LlamaPal — Private Offline AI for Android · The ChatGPT alternative that runs on your phone
LlamaPal is a free Android app that runs open-source large language
models — Llama 3, Llama 3.2, Mistral 7B, Phi-3, Phi-3.5, Gemma 2,
Qwen 2.5, Hermes 3, Nous Hermes, TinyLlama — entirely on your phone.
After a one-time model download, every chat happens 100% offline using
the open-source llama.cpp inference engine. No accounts, no cloud, no
telemetry on chat content, no internet required for inference.
LlamaPal is the private, offline alternative to cloud chatbots such as
ChatGPT, Google Gemini, Claude, Perplexity, Pi, and Character.AI. It
is ideal for private journaling, flights and airplane mode, travel
without roaming, brainstorming without sending ideas to a cloud
provider, offline coding help, language practice, and studying.
Why people choose LlamaPal
100% offline AI chat. Works on flights, in airplane mode, and in dead zones after the one-time model download.
Fully private. Inference happens on-device using llama.cpp. Conversations never leave your phone.
No accounts. No signup, no email, no cloud sync, no telemetry on chat content.

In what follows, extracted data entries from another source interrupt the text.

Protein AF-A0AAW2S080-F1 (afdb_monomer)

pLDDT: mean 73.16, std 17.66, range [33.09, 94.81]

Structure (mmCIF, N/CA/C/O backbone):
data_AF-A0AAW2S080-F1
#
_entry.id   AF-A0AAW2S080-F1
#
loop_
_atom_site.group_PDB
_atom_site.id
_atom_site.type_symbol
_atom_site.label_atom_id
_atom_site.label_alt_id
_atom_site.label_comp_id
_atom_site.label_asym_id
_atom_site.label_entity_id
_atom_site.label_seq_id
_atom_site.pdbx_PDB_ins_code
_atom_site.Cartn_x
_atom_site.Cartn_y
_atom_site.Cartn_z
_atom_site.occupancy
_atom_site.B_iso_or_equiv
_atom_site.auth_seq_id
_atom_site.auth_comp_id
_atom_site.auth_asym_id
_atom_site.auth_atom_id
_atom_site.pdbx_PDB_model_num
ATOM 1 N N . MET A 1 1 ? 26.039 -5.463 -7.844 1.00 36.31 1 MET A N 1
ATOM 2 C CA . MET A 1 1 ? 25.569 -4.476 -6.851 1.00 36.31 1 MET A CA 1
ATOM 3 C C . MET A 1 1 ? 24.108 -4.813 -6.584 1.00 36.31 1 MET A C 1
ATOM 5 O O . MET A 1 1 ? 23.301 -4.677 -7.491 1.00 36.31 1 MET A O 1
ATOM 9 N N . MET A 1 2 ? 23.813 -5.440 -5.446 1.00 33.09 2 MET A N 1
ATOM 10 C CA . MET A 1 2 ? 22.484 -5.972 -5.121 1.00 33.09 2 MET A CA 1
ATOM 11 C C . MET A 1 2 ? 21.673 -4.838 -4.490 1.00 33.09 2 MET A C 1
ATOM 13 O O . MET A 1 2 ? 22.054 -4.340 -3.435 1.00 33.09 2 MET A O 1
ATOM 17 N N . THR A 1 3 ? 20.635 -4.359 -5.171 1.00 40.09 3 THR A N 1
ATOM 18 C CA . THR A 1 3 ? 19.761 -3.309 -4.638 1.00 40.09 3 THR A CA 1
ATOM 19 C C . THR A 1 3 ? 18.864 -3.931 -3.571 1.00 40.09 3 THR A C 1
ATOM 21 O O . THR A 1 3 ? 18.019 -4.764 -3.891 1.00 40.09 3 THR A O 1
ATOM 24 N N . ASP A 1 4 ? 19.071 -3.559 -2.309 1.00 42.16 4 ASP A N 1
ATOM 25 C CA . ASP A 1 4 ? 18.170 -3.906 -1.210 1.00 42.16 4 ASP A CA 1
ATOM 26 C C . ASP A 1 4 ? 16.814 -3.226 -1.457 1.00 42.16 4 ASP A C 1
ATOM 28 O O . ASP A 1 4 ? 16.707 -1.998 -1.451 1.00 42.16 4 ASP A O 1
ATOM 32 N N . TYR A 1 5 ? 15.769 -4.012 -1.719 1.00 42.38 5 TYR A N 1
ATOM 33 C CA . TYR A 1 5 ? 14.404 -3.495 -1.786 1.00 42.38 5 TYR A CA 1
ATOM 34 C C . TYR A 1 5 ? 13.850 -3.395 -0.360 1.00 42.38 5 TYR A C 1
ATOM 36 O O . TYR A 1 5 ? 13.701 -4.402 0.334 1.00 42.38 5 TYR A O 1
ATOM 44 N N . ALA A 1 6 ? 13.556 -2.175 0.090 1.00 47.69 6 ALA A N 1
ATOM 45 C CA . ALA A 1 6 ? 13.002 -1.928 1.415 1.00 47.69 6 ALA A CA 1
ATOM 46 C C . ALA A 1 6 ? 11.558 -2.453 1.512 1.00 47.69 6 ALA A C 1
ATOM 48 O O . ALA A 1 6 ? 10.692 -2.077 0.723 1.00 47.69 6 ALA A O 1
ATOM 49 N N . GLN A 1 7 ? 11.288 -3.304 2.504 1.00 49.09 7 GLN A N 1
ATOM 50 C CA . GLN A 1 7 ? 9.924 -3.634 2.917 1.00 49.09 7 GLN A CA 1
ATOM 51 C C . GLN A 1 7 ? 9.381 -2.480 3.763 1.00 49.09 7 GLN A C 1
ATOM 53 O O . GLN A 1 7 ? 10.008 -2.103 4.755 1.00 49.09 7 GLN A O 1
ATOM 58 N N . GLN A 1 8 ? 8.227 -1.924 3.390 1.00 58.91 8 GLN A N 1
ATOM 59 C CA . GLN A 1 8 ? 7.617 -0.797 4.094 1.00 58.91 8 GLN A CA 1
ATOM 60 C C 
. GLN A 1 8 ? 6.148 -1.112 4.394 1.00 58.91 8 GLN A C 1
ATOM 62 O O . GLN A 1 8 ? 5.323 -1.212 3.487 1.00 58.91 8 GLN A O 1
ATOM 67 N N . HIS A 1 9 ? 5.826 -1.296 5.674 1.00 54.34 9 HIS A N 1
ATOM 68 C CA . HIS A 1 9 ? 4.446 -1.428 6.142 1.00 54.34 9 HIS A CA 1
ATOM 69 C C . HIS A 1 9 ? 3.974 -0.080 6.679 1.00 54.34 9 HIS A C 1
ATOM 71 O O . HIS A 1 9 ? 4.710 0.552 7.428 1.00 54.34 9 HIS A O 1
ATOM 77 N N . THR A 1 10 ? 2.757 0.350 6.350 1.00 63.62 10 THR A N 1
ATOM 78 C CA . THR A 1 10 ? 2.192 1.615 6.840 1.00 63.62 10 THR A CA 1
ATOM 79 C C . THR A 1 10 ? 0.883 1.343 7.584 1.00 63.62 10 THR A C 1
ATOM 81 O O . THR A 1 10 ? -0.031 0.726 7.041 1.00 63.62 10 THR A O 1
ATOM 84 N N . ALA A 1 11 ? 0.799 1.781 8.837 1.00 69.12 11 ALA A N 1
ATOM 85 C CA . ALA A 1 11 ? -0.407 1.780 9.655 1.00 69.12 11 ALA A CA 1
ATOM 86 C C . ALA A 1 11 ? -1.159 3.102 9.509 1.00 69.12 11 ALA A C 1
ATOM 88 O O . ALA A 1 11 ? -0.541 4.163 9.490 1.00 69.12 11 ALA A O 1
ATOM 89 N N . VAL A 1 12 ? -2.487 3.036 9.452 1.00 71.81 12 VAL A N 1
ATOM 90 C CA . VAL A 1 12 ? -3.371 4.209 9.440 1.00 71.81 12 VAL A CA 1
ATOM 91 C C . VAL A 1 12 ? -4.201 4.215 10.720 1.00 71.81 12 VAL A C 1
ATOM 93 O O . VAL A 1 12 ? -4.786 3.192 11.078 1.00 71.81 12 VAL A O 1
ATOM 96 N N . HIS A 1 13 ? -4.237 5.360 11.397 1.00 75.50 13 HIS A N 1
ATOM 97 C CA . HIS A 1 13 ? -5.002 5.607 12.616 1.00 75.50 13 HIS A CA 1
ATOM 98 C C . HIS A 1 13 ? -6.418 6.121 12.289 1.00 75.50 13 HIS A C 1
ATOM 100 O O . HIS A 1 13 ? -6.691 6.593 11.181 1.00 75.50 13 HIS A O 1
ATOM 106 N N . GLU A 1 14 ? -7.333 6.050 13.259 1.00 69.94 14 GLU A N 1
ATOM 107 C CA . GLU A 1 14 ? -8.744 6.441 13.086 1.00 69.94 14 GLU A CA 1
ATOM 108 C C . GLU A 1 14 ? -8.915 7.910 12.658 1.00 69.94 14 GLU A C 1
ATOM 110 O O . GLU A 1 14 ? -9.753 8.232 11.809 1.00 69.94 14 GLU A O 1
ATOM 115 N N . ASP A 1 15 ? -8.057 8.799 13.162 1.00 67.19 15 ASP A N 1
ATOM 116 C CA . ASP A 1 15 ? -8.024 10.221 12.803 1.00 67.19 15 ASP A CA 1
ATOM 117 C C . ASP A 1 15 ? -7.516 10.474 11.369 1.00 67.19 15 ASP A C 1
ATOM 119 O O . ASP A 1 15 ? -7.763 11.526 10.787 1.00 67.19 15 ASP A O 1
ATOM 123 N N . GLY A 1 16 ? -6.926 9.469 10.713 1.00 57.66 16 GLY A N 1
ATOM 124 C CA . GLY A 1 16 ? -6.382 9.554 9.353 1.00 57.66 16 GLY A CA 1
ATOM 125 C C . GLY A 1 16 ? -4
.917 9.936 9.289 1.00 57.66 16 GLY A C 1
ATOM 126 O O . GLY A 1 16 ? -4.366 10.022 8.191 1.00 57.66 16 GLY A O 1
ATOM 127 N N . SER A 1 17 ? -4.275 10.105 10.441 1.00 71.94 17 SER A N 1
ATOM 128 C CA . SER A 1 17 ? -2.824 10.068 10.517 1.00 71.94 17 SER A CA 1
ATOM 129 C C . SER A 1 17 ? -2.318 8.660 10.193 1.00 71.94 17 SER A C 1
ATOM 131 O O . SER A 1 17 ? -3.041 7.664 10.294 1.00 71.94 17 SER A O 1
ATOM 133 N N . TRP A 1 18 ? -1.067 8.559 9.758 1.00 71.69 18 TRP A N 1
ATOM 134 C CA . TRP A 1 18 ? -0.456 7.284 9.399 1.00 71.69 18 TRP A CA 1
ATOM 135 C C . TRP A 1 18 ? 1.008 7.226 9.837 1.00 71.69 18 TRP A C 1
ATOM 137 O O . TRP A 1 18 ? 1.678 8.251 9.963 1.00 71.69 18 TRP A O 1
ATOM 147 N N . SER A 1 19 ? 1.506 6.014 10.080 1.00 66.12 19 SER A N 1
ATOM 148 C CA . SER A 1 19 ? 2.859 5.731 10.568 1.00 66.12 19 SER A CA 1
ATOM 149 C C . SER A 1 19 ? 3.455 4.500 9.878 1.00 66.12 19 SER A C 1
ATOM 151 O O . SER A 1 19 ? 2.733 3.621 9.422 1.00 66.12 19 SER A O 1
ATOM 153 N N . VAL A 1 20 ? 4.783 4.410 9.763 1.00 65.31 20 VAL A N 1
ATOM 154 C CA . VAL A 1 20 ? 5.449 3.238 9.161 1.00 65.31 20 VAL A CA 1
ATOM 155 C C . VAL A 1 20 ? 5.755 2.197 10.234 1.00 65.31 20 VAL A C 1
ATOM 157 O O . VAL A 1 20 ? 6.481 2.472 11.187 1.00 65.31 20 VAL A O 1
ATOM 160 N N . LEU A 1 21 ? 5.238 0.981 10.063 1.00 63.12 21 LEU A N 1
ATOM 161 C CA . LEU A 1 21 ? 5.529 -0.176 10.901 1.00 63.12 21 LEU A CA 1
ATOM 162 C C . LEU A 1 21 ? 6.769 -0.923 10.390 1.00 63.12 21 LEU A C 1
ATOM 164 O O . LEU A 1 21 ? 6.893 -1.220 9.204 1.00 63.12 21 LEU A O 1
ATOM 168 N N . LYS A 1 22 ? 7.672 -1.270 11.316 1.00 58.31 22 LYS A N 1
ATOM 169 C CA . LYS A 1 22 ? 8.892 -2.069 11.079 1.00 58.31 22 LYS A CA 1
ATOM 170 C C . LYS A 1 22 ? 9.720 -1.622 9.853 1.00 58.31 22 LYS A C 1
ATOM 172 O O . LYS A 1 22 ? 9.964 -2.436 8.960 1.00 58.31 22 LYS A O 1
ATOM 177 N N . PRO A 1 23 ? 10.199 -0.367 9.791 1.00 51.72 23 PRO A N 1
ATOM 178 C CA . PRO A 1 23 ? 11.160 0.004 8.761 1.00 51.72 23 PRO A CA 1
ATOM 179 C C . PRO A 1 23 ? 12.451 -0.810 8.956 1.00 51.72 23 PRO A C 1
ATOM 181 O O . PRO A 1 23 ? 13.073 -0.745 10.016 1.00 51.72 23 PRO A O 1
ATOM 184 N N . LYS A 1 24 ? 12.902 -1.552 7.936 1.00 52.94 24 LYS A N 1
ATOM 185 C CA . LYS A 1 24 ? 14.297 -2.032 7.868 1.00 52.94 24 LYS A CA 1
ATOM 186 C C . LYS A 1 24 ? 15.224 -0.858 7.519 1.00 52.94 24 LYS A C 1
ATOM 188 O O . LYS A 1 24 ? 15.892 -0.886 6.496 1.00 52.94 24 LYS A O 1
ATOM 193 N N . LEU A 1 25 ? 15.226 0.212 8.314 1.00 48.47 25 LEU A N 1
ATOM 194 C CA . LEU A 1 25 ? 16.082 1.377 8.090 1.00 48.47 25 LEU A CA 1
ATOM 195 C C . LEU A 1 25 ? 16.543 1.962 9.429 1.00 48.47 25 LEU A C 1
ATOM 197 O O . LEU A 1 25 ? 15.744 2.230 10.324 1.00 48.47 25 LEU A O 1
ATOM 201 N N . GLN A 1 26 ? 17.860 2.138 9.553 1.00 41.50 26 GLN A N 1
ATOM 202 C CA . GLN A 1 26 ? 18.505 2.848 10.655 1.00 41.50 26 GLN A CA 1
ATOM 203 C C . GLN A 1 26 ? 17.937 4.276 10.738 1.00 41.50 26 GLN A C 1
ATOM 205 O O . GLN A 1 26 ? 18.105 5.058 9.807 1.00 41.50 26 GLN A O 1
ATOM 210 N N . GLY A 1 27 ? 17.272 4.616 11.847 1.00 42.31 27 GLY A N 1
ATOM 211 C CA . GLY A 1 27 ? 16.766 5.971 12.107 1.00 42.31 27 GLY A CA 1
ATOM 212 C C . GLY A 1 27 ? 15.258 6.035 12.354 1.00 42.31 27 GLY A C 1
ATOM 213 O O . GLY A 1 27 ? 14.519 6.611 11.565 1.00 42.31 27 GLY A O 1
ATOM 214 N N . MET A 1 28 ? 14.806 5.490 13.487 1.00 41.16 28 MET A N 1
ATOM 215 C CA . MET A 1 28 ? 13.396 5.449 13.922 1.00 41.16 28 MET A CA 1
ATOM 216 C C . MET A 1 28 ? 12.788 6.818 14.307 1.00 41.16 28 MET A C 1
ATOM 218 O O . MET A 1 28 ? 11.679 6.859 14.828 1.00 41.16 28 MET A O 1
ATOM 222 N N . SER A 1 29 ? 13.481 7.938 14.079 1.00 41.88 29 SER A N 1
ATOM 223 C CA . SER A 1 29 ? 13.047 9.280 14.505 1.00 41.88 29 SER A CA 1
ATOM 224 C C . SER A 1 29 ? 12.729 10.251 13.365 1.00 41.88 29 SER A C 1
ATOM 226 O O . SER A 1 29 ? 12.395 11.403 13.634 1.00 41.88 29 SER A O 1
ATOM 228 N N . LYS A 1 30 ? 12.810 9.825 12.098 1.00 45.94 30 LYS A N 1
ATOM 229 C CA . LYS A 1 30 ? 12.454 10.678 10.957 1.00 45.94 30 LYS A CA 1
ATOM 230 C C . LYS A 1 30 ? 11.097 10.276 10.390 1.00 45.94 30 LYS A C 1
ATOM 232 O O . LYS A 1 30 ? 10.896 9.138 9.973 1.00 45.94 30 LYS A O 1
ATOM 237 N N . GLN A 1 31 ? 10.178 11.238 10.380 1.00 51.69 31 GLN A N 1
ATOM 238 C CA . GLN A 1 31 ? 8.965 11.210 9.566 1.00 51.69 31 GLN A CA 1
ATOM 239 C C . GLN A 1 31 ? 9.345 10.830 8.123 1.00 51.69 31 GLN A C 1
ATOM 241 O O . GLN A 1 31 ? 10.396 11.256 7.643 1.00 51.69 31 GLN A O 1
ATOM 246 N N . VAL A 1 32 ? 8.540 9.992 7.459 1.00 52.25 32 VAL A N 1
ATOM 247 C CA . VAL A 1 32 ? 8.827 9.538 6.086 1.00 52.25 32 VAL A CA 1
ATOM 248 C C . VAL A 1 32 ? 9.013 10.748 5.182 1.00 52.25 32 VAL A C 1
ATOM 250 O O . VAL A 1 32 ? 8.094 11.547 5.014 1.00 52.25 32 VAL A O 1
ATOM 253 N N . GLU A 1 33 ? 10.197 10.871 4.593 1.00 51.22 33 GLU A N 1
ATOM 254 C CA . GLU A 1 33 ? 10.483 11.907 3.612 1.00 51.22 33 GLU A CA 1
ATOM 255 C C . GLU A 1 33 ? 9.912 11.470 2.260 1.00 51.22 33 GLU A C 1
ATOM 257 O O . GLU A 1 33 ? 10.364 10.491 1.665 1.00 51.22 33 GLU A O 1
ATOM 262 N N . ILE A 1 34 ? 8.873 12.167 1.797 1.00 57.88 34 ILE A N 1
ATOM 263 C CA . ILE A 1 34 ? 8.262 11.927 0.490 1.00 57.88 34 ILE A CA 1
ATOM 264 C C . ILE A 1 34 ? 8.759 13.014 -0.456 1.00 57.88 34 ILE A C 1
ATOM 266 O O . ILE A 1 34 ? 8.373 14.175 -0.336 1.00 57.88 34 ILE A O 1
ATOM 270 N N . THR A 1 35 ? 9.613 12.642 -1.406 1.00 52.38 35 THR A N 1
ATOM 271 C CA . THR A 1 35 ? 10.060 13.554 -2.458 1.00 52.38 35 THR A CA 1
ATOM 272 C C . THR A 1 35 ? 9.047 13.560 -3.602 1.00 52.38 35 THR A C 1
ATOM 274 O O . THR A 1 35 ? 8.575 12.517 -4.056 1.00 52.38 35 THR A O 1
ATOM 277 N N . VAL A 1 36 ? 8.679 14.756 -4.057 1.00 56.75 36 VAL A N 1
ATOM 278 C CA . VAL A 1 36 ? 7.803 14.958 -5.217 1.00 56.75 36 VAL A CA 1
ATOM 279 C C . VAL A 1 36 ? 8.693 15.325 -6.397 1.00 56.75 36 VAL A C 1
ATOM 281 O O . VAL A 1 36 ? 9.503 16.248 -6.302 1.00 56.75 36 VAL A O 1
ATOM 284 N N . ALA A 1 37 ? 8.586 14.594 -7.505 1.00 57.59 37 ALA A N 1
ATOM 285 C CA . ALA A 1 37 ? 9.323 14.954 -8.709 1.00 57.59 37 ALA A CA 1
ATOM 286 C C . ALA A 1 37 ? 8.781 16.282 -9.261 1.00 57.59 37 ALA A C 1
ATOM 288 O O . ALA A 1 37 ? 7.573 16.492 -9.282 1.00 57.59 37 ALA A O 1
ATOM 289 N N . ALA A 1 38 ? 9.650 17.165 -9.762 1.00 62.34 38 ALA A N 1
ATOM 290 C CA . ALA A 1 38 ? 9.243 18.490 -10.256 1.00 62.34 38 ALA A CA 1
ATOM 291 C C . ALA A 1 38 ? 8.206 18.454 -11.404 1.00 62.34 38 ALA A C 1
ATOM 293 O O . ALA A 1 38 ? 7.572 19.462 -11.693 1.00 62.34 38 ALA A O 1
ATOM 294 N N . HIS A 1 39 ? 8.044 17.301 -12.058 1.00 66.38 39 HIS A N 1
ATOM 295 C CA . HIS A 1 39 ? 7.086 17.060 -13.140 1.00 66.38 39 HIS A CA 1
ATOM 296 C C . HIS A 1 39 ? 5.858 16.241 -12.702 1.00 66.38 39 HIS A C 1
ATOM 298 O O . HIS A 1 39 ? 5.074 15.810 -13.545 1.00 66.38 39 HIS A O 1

Free. Core chat is free forever. Optional Pro subscription removes ads and unlocks premium themes and custom personas.
Open-source models. Curated catalog of GGUF models from Hugging Face. Pick one labeled for your phone's speed and quality.

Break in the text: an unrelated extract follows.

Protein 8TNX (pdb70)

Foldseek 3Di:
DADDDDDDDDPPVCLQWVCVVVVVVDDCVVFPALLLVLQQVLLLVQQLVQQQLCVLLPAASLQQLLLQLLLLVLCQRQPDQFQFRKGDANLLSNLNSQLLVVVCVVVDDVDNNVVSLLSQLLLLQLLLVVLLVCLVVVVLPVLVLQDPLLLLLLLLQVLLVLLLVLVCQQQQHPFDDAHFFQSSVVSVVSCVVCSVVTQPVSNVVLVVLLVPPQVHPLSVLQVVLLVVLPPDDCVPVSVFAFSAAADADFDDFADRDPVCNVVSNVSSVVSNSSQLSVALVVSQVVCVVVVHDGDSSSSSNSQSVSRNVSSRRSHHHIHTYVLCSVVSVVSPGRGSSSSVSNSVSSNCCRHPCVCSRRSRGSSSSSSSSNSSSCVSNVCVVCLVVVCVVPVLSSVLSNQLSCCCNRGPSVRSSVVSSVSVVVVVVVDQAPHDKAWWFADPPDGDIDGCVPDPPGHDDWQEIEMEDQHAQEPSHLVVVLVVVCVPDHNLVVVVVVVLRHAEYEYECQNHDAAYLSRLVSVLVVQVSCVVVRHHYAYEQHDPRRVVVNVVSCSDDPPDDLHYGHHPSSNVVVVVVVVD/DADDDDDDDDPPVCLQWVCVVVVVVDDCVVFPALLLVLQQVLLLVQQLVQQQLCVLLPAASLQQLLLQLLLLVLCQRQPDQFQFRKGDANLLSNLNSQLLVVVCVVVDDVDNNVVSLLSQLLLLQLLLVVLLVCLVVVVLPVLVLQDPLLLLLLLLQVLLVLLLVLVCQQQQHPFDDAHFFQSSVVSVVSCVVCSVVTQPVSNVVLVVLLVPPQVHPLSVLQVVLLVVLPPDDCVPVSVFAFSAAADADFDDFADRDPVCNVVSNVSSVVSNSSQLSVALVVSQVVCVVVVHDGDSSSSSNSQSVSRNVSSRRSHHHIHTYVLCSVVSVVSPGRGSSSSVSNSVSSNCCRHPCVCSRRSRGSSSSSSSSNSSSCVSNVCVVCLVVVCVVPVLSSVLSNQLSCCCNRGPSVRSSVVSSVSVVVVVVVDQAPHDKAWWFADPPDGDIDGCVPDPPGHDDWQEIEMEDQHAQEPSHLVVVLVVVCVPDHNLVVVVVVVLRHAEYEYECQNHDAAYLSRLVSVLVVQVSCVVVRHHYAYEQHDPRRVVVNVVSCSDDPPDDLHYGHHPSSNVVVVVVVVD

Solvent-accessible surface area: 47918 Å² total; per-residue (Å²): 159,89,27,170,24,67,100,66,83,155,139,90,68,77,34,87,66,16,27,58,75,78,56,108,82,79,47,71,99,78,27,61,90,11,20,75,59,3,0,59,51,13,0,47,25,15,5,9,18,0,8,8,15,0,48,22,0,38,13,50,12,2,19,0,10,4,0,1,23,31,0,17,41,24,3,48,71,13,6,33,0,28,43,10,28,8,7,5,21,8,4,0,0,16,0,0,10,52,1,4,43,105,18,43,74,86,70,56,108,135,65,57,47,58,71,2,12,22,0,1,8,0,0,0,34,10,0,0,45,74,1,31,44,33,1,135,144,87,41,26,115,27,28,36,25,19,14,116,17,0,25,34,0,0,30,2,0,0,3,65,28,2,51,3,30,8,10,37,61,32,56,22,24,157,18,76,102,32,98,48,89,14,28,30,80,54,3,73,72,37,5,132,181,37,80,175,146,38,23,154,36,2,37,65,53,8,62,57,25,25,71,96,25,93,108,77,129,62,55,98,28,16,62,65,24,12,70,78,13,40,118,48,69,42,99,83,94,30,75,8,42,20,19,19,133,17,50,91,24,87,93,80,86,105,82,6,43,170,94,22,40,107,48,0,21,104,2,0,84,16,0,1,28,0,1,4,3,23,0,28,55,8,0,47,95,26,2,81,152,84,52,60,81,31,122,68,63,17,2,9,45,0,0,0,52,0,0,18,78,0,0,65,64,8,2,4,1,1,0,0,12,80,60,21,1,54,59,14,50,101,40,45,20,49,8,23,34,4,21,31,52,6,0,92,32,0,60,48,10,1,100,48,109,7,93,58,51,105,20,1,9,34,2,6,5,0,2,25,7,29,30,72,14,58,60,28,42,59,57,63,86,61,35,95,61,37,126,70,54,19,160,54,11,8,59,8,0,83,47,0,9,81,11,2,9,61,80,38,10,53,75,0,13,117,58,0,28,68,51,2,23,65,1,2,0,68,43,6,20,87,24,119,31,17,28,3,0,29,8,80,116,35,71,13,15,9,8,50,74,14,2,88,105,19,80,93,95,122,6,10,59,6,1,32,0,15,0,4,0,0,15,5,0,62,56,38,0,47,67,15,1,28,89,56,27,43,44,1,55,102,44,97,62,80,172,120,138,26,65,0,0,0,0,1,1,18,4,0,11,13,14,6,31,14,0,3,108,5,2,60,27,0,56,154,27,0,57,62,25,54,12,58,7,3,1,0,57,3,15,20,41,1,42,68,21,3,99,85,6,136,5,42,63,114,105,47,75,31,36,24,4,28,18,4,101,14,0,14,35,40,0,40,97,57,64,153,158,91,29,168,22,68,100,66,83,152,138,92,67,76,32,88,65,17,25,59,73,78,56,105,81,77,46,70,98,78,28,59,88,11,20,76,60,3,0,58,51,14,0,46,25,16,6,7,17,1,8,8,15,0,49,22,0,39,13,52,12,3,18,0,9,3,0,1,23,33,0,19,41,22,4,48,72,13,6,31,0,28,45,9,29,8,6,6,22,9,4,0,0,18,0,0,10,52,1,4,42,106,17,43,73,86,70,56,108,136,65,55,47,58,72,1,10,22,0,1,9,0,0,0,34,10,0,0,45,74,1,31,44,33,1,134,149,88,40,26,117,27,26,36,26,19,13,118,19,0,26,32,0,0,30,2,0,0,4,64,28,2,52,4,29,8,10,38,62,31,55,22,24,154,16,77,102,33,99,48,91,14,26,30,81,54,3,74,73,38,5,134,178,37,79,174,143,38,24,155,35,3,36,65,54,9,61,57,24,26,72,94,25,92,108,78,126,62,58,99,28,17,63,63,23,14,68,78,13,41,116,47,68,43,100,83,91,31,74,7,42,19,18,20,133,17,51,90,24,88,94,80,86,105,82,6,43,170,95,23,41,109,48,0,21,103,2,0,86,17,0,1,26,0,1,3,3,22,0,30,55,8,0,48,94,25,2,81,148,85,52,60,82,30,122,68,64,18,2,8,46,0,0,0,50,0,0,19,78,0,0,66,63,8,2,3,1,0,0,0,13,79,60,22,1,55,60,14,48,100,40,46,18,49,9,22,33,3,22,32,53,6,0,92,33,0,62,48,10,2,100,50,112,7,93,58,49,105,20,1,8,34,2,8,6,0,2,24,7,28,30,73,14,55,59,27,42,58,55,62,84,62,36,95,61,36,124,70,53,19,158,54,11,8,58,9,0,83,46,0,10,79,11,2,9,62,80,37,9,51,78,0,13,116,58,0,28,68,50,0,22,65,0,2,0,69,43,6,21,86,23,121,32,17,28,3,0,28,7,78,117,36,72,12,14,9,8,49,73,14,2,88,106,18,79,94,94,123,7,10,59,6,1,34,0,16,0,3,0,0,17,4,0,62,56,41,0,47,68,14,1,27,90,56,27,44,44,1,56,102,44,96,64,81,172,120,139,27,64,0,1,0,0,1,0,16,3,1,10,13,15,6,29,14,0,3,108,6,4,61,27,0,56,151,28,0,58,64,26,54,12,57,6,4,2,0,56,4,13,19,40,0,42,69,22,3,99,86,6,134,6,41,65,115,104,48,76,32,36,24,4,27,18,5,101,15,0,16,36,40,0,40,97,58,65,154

Voice input. On-device speech recognition. Material 3 dark UI designed for long sessions.
How LlamaPal compares
ChatGPT runs in the cloud and requires an OpenAI account. Google Gemini
is tied to your Google account and runs on Google servers. Anthropic
Claude is a cloud API. Character.AI, Pi, and Perplexity are all cloud
services. LlamaPal is different — it runs open-source models locally
on your Android phone with no account, no cloud, and no internet
required for chat.
Supported open-source LLMs
Llama 3.2 (1B, 3B) · Llama 3.1 (8B) · Mistral 7B · Phi-3 · Phi-3.5 ·
Gemma 2 (2B, 9B) · Qwen 2.5 · Hermes 3 · Nous Hermes · TinyLlama —
plus other community GGUF models from Hugging Face.
Device requirements
Android 9 (API 28) or higher, 64-bit ARM (arm64-v8a). 6 GB+ RAM
recommended. Each model needs roughly 4–8 GB of free storage. Internet
is only needed for browsing the model catalog and downloading models.
Common questions
Does LlamaPal work offline? Yes. After a model is downloaded once, the app works completely offline, including airplane mode, flights, and dead zones.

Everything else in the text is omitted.